前半生浑浑噩噩,直到与他客栈初见,装作伙计替他洗澡,每每在暗处窥伺于他,二度春风,突遇巨变,替江千树赴死,死后……

胡天保泪珠儿滚下来,掉入茶汤,溅起一小朵儿水花。

……

没了左手他亦有些不习惯,拿放东西不甚方便,他便将胡天保手帕时时刻刻带着。

倒是那日血流的太多,侵染了手帕,时间久了,便留下一层挥散不去的腥味。

只是他还惶惑的认为,这也算一种他与胡天保同在一处的幸福。

至少对他来说,已是珍贵。

他做了许多他俩成双成对的准备。

放在一起的棺材,刻在一起的墓碑。

只是都没来得及,错过了,棺材里只有一个人,墓碑上也空白一半。

只有这手帕了。

他时时会来这枫叶山,为他俩的墓碑清理清理杂草,他有神力,大可不必劳动自身动手,可他每次都亲力亲为,像个凡人一样打理着自己爱人的墓碑。

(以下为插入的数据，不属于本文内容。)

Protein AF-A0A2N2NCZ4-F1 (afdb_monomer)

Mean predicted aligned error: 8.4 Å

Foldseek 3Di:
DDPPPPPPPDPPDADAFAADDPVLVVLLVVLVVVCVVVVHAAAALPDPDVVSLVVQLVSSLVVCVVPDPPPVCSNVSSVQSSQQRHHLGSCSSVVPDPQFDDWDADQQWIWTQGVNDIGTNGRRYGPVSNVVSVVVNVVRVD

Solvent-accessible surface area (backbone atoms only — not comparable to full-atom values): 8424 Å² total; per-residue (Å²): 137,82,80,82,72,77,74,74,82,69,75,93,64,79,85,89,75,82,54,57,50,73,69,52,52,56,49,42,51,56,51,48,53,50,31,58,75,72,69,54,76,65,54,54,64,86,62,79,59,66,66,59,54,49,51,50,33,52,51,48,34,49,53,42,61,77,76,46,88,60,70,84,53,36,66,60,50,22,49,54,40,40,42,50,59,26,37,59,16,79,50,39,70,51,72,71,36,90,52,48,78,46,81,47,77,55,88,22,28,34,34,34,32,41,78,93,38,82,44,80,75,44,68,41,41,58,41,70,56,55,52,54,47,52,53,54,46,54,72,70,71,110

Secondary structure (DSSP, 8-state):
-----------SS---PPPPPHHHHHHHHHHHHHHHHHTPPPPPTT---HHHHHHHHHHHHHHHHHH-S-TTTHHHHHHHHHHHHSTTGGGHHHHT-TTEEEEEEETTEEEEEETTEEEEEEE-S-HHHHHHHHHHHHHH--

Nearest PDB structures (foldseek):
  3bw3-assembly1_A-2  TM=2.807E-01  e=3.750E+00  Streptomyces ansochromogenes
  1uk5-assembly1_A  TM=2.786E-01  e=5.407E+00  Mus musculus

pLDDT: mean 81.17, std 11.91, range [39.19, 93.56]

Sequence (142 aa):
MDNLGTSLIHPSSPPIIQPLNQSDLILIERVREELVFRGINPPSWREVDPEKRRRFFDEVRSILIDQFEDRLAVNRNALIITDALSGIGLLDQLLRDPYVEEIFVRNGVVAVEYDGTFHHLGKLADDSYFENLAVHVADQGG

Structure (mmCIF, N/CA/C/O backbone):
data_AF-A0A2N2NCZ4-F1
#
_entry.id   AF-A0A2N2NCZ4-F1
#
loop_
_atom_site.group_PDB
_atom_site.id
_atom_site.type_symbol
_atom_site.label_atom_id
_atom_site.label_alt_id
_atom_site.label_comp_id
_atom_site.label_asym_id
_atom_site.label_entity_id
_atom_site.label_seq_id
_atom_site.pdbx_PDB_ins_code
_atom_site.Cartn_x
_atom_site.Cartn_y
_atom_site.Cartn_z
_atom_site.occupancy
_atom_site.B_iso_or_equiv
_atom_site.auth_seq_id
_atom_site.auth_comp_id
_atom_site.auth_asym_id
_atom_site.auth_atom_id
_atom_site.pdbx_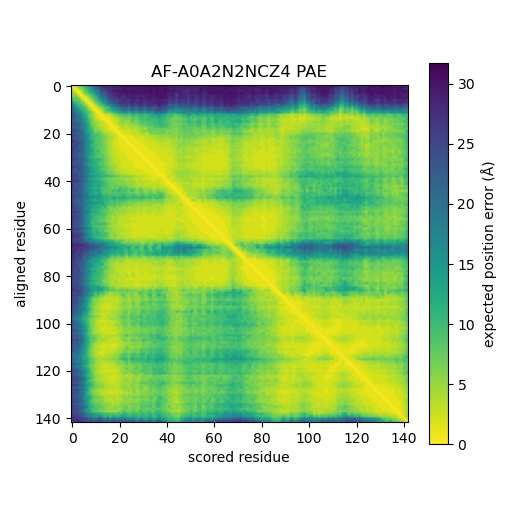PDB_model_num
ATOM 1 N N . MET A 1 1 ? 44.301 10.380 -21.698 1.00 39.19 1 MET A N 1
ATOM 2 C CA . MET A 1 1 ? 43.675 11.042 -20.534 1.00 39.19 1 MET A CA 1
ATOM 3 C C . MET A 1 1 ? 42.285 10.474 -20.470 1.00 39.19 1 MET A C 1
ATOM 5 O O . MET A 1 1 ? 41.419 10.885 -21.230 1.00 39.19 1 MET A O 1
ATOM 9 N N . ASP A 1 2 ? 42.162 9.415 -19.686 1.00 39.78 2 ASP A N 1
ATOM 10 C CA . ASP A 1 2 ? 41.014 8.525 -19.693 1.00 39.78 2 ASP A CA 1
ATOM 11 C C . ASP A 1 2 ? 39.938 9.128 -18.796 1.00 39.78 2 ASP A C 1
ATOM 13 O O . ASP A 1 2 ? 40.158 9.364 -17.607 1.00 39.78 2 ASP A O 1
ATOM 17 N N . ASN A 1 3 ? 38.790 9.443 -19.395 1.00 41.97 3 ASN A N 1
ATOM 18 C CA . ASN A 1 3 ? 37.600 9.836 -18.661 1.00 41.97 3 ASN A CA 1
ATOM 19 C C . ASN A 1 3 ? 37.147 8.629 -17.836 1.00 41.97 3 ASN A C 1
ATOM 21 O O . ASN A 1 3 ? 36.598 7.671 -18.379 1.00 41.97 3 ASN A O 1
ATOM 25 N N . LEU A 1 4 ? 37.377 8.682 -16.524 1.00 44.81 4 LEU A N 1
ATOM 26 C CA . LEU A 1 4 ? 36.691 7.844 -15.547 1.00 44.81 4 LEU A CA 1
ATOM 27 C C . LEU A 1 4 ? 35.210 8.228 -15.578 1.00 44.81 4 LEU A C 1
ATOM 29 O O . LEU A 1 4 ? 34.755 9.090 -14.829 1.00 44.81 4 LEU A O 1
ATOM 33 N N . GLY A 1 5 ? 34.474 7.623 -16.510 1.00 43.09 5 GLY A N 1
ATOM 34 C CA . GLY A 1 5 ? 33.025 7.620 -16.497 1.00 43.09 5 GLY A CA 1
ATOM 35 C C . GLY A 1 5 ? 32.584 6.977 -15.194 1.00 43.09 5 GLY A C 1
ATOM 36 O O . GLY A 1 5 ? 32.761 5.776 -14.995 1.00 43.09 5 GLY A O 1
ATOM 37 N N . THR A 1 6 ? 32.056 7.792 -14.289 1.00 41.78 6 THR A N 1
ATOM 38 C CA . THR A 1 6 ? 31.258 7.341 -13.158 1.00 41.78 6 THR A CA 1
ATOM 39 C C . THR A 1 6 ? 30.186 6.417 -13.727 1.00 41.78 6 THR A C 1
ATOM 41 O O . THR A 1 6 ? 29.226 6.894 -14.326 1.00 41.78 6 THR A O 1
ATOM 44 N N . SER A 1 7 ? 30.373 5.097 -13.619 1.00 45.47 7 SER A N 1
ATOM 45 C CA . SER A 1 7 ? 29.278 4.156 -13.832 1.00 45.47 7 SER A CA 1
ATOM 46 C C . SER A 1 7 ? 28.249 4.496 -12.773 1.00 45.47 7 SER A C 1
ATOM 48 O O . SER A 1 7 ? 28.431 4.179 -11.597 1.00 45.47 7 SER A O 1
ATOM 50 N N . LEU A 1 8 ? 27.213 5.224 -13.182 1.00 53.41 8 LEU A N 1
ATOM 51 C CA . LEU A 1 8 ? 25.962 5.264 -12.455 1.00 53.41 8 LEU A CA 1
ATOM 52 C C . LEU A 1 8 ? 25.588 3.797 -12.273 1.00 53.41 8 LEU A C 1
ATOM 54 O O . LEU A 1 8 ? 25.417 3.069 -13.250 1.00 53.41 8 LEU A O 1
ATOM 58 N N . ILE A 1 9 ? 25.620 3.326 -11.030 1.00 55.41 9 ILE A N 1
ATOM 59 C CA . ILE A 1 9 ? 25.180 1.980 -10.692 1.00 55.41 9 ILE A CA 1
ATOM 60 C C . ILE A 1 9 ? 23.670 2.009 -10.921 1.00 55.41 9 ILE A C 1
ATOM 62 O O . ILE A 1 9 ? 22.908 2.356 -10.023 1.00 55.41 9 ILE A O 1
ATOM 66 N N . HIS A 1 10 ? 23.253 1.761 -12.160 1.00 57.41 10 HIS A N 1
ATOM 67 C CA . HIS A 1 10 ? 21.858 1.539 -12.490 1.00 57.41 10 HIS A CA 1
ATOM 68 C C . HIS A 1 10 ? 21.456 0.244 -11.778 1.00 57.41 10 HIS A C 1
ATOM 70 O O . HIS A 1 10 ? 22.152 -0.769 -11.938 1.00 57.41 10 HIS A O 1
ATOM 76 N N . PRO A 1 11 ? 20.414 0.257 -10.932 1.00 66.75 11 PRO A N 1
ATOM 77 C CA . PRO A 1 11 ? 19.906 -0.981 -10.369 1.00 66.75 11 PRO A CA 1
ATOM 78 C C . PRO A 1 11 ? 19.506 -1.871 -11.545 1.00 66.75 11 PRO A C 1
ATOM 80 O O . PRO A 1 11 ? 18.781 -1.440 -12.423 1.00 66.75 11 PRO A O 1
ATOM 83 N N . SER A 1 12 ? 20.000 -3.102 -11.614 1.00 72.81 12 SER A N 1
ATOM 84 C CA . SER A 1 12 ? 19.674 -4.018 -12.718 1.00 72.81 12 SER A CA 1
ATOM 85 C C . SER A 1 12 ? 18.339 -4.740 -12.511 1.00 72.81 12 SER A C 1
ATOM 87 O O . SER A 1 12 ? 18.088 -5.781 -13.120 1.00 72.81 12 SER A O 1
ATOM 89 N N . SER A 1 13 ? 17.546 -4.322 -11.524 1.00 81.12 13 SER A N 1
ATOM 90 C CA . SER A 1 13 ? 16.341 -5.027 -11.103 1.00 81.12 13 SER A CA 1
ATOM 91 C C . SER A 1 13 ? 15.372 -4.083 -10.395 1.00 81.12 13 SER A C 1
ATOM 93 O O . SER A 1 13 ? 15.822 -3.222 -9.634 1.00 81.12 13 SER A O 1
ATOM 95 N N . PRO A 1 14 ? 14.059 -4.294 -10.584 1.00 83.94 14 PRO A N 1
ATOM 96 C CA . PRO A 1 14 ? 13.028 -3.527 -9.900 1.00 83.94 14 PRO A CA 1
ATOM 97 C C . PRO A 1 14 ? 13.042 -3.768 -8.381 1.00 83.94 14 PRO A C 1
ATOM 99 O O . PRO A 1 14 ? 13.574 -4.785 -7.911 1.00 83.94 14 PRO A O 1
ATOM 102 N N . PRO A 1 15 ? 12.422 -2.868 -7.595 1.00 83.44 15 PRO A N 1
ATOM 103 C CA . PRO A 1 15 ? 12.303 -3.035 -6.154 1.00 83.44 15 PRO A CA 1
ATOM 104 C C . PRO A 1 15 ? 11.508 -4.300 -5.795 1.00 83.44 15 PRO A C 1
ATOM 106 O O . PRO A 1 15 ? 10.540 -4.679 -6.456 1.00 83.44 15 PRO A O 1
ATOM 109 N N . ILE A 1 16 ? 11.930 -4.965 -4.716 1.00 83.00 16 ILE A N 1
ATOM 110 C CA . ILE A 1 16 ? 11.297 -6.196 -4.232 1.00 83.00 16 ILE A CA 1
ATOM 111 C C . ILE A 1 16 ? 10.042 -5.835 -3.437 1.00 83.00 16 ILE A C 1
ATOM 113 O O . ILE A 1 16 ? 10.140 -5.271 -2.348 1.00 83.00 16 ILE A O 1
ATOM 117 N N . ILE A 1 17 ? 8.876 -6.244 -3.938 1.00 83.25 17 ILE A N 1
ATOM 118 C CA . ILE A 1 17 ? 7.608 -6.129 -3.212 1.00 83.25 17 ILE A CA 1
ATOM 119 C C . ILE A 1 17 ? 7.332 -7.414 -2.434 1.00 83.25 17 ILE A C 1
ATOM 121 O O . ILE A 1 17 ? 7.426 -8.519 -2.970 1.00 83.25 17 ILE A O 1
ATOM 125 N N . GLN A 1 18 ? 6.952 -7.266 -1.165 1.00 81.69 18 GLN A N 1
ATOM 126 C CA . GLN A 1 18 ? 6.456 -8.383 -0.366 1.00 81.69 18 GLN A CA 1
ATOM 127 C C . GLN A 1 18 ? 4.992 -8.673 -0.728 1.00 81.69 18 GLN A C 1
ATOM 129 O O . GLN A 1 18 ? 4.167 -7.762 -0.638 1.00 81.69 18 GLN A O 1
ATOM 134 N N . PRO A 1 19 ? 4.648 -9.917 -1.106 1.00 84.56 19 PRO A N 1
ATOM 135 C CA . PRO A 1 19 ? 3.262 -10.294 -1.339 1.00 84.56 19 PRO A CA 1
ATOM 136 C C . PRO A 1 19 ? 2.412 -10.155 -0.073 1.00 84.56 19 PRO A C 1
ATOM 138 O O . PRO A 1 19 ? 2.862 -10.519 1.016 1.00 84.56 19 PRO A O 1
ATOM 141 N N . LEU A 1 20 ? 1.167 -9.708 -0.233 1.00 84.25 20 LEU A N 1
ATOM 142 C CA . LEU A 1 20 ? 0.166 -9.747 0.829 1.00 84.25 20 LEU A CA 1
ATOM 143 C C . LEU A 1 20 ? -0.378 -11.165 0.960 1.00 84.25 20 LEU A C 1
ATOM 145 O O . LEU A 1 20 ? -0.828 -11.774 -0.014 1.00 84.25 20 LEU A O 1
ATOM 149 N N . ASN A 1 21 ? -0.358 -11.687 2.182 1.00 83.69 21 ASN A N 1
ATOM 150 C CA . ASN A 1 21 ? -1.032 -12.937 2.507 1.00 83.69 21 ASN A CA 1
ATOM 151 C C . ASN A 1 21 ? -2.483 -12.675 2.960 1.00 83.69 21 ASN A C 1
ATOM 153 O O . ASN A 1 21 ? -2.907 -11.539 3.159 1.00 83.69 21 ASN A O 1
ATOM 157 N N . GLN A 1 22 ? -3.258 -13.742 3.157 1.00 81.00 22 GLN A N 1
ATOM 158 C CA . GLN A 1 22 ? -4.672 -13.629 3.527 1.00 81.00 22 GLN A CA 1
ATOM 159 C C . GLN A 1 22 ? -4.900 -12.947 4.888 1.00 81.00 22 GLN A C 1
ATOM 161 O O . GLN A 1 22 ? -5.884 -12.229 5.052 1.00 81.00 22 GLN A O 1
ATOM 166 N N . SER A 1 23 ? -3.992 -13.128 5.848 1.00 83.31 23 SER A N 1
ATOM 167 C CA . SER A 1 23 ? -4.052 -12.434 7.138 1.00 83.31 23 SER A CA 1
ATOM 168 C C . SER A 1 23 ? -3.828 -10.932 6.970 1.00 83.31 23 SER A C 1
ATOM 170 O O . SER A 1 23 ? -4.530 -10.144 7.602 1.00 83.31 23 SER A O 1
ATOM 172 N N . ASP A 1 24 ? -2.905 -10.534 6.088 1.00 83.38 24 ASP A N 1
ATOM 173 C CA . ASP A 1 24 ? -2.651 -9.125 5.781 1.00 83.38 24 ASP A CA 1
ATOM 174 C C . ASP A 1 24 ? -3.878 -8.484 5.122 1.00 83.38 24 ASP A C 1
ATOM 176 O O . ASP A 1 24 ? -4.268 -7.383 5.496 1.00 83.38 24 ASP A O 1
ATOM 180 N N . LEU A 1 25 ? -4.539 -9.185 4.193 1.00 82.50 25 LEU A N 1
ATOM 181 C CA . LEU A 1 25 ? -5.753 -8.693 3.529 1.00 82.50 25 LEU A CA 1
ATOM 182 C C . LEU A 1 25 ? -6.908 -8.475 4.517 1.00 82.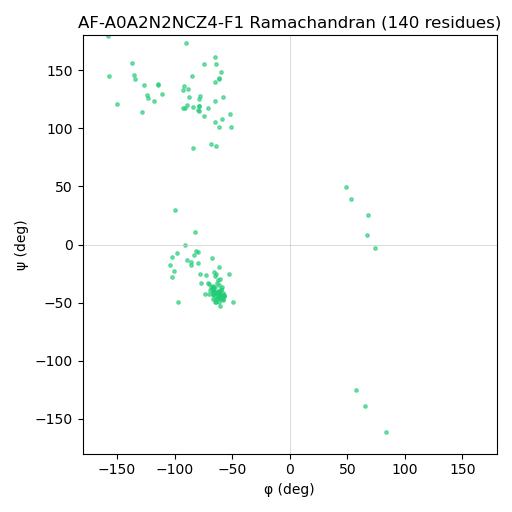50 25 LEU A C 1
ATOM 184 O O . LEU A 1 25 ? -7.555 -7.430 4.482 1.00 82.50 25 LEU A O 1
ATOM 188 N N . ILE A 1 26 ? -7.139 -9.423 5.433 1.00 85.75 26 ILE A N 1
ATOM 189 C CA . ILE A 1 26 ? -8.155 -9.285 6.493 1.00 85.75 26 ILE A CA 1
ATOM 190 C C . ILE A 1 26 ? -7.833 -8.086 7.391 1.00 85.75 26 ILE A C 1
ATOM 192 O O . ILE A 1 26 ? -8.725 -7.333 7.787 1.00 85.75 26 ILE A O 1
ATOM 196 N N . LEU A 1 27 ? -6.553 -7.907 7.717 1.00 85.31 27 LEU A N 1
ATOM 197 C CA . LEU A 1 27 ? -6.094 -6.809 8.552 1.00 85.31 27 LEU A CA 1
ATOM 198 C C . LEU A 1 27 ? -6.279 -5.451 7.860 1.00 85.31 27 LEU A C 1
ATOM 200 O O . LEU A 1 27 ? -6.759 -4.509 8.490 1.00 85.31 27 LEU A O 1
ATOM 204 N N . ILE A 1 28 ? -5.942 -5.364 6.571 1.00 85.88 28 ILE A N 1
ATOM 205 C CA . ILE A 1 28 ? -6.141 -4.171 5.741 1.00 85.88 28 ILE A CA 1
ATOM 206 C C . ILE A 1 28 ? -7.620 -3.789 5.701 1.00 85.88 28 ILE A C 1
ATOM 208 O O . ILE A 1 28 ? -7.935 -2.616 5.890 1.00 85.88 28 ILE A O 1
ATOM 212 N N . GLU A 1 29 ? -8.522 -4.755 5.503 1.00 85.06 29 GLU A N 1
ATOM 213 C CA . GLU A 1 29 ? -9.961 -4.477 5.451 1.00 85.06 29 GLU A CA 1
ATOM 214 C C . GLU A 1 29 ? -10.477 -3.928 6.784 1.00 85.06 29 GLU A C 1
ATOM 216 O O . GLU A 1 29 ? -11.117 -2.881 6.819 1.00 85.06 29 GLU A O 1
ATOM 221 N N . ARG A 1 30 ? -10.109 -4.562 7.903 1.00 87.06 30 ARG A N 1
ATOM 222 C CA . ARG A 1 30 ? -10.516 -4.095 9.235 1.00 87.06 30 ARG A CA 1
ATOM 223 C C . ARG A 1 30 ? -10.012 -2.679 9.532 1.00 87.06 30 ARG A C 1
ATOM 225 O O . ARG A 1 30 ? -10.752 -1.864 10.075 1.00 87.06 30 ARG A O 1
ATOM 232 N N . VAL A 1 31 ? -8.757 -2.373 9.193 1.00 87.56 31 VAL A N 1
ATOM 233 C CA . VAL A 1 31 ? -8.218 -1.019 9.395 1.00 87.56 31 VAL A CA 1
ATOM 234 C C . VAL A 1 31 ? -8.884 -0.016 8.454 1.00 87.56 31 VAL A C 1
ATOM 236 O O . VAL A 1 31 ? -9.158 1.105 8.873 1.00 87.56 31 VAL A O 1
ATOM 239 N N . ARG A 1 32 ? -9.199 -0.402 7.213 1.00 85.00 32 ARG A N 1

一只手确实不方便,比起平日里要累上许多,亦慢了许多。

好容易打理完,天亦擦黑。

他坐在墓碑旁,单手拂过墓碑上刻着的名字,这样会让他以为,自己碰到胡天保,虽然只有石碑毫无生气的温度。

“当初如此决绝给他一刀,现在作这幅模样给谁看?”

江千树不理他。

阴司有些恼羞成怒,直想上去揍他一顿,可见他衣袖下空荡荡,叫人看的心酸,又不忍上前,只能假模假式哼上一声,想起今日目的,故意抬高个姿态道,“你不理我便要后悔的。”

见江千树还是不甚理他。

阴司气冲冲便要走,半途不知想起什么,又只得气冲冲回来,斥道,“罢了罢了,我可告诉你,兔子……胡天保他可是要喝孟婆汤的,就在此时,你若不去,他可就真真将你忘了。”

江千树突然觉得左臂伤口疼了一下。

“若他能顺遂安逸……”

许久没开口,他竟不知自己声音已这般嘶哑,将他自个儿都吓了一跳。

阴司最最见不惯这幅模样,气得头顶冒烟,再是忍耐不住,上前抓起江千树衣领,恨声道,“你觉得你欠他!你就在床上还嘛!你难道不知道他多迷恋你这幅面皮!”

“……”

“我可告诉你,若他真真喝下孟婆汤,莫说你断手断腿,便是你跳了仙池,他亦毫无所觉,你的债永远还不清!”

“……”

“你从未问过,如何知道他心中所想,也许跟你想的不一样,你可设想过?亏你还监察六界,脑子竟这般转不过弯来。”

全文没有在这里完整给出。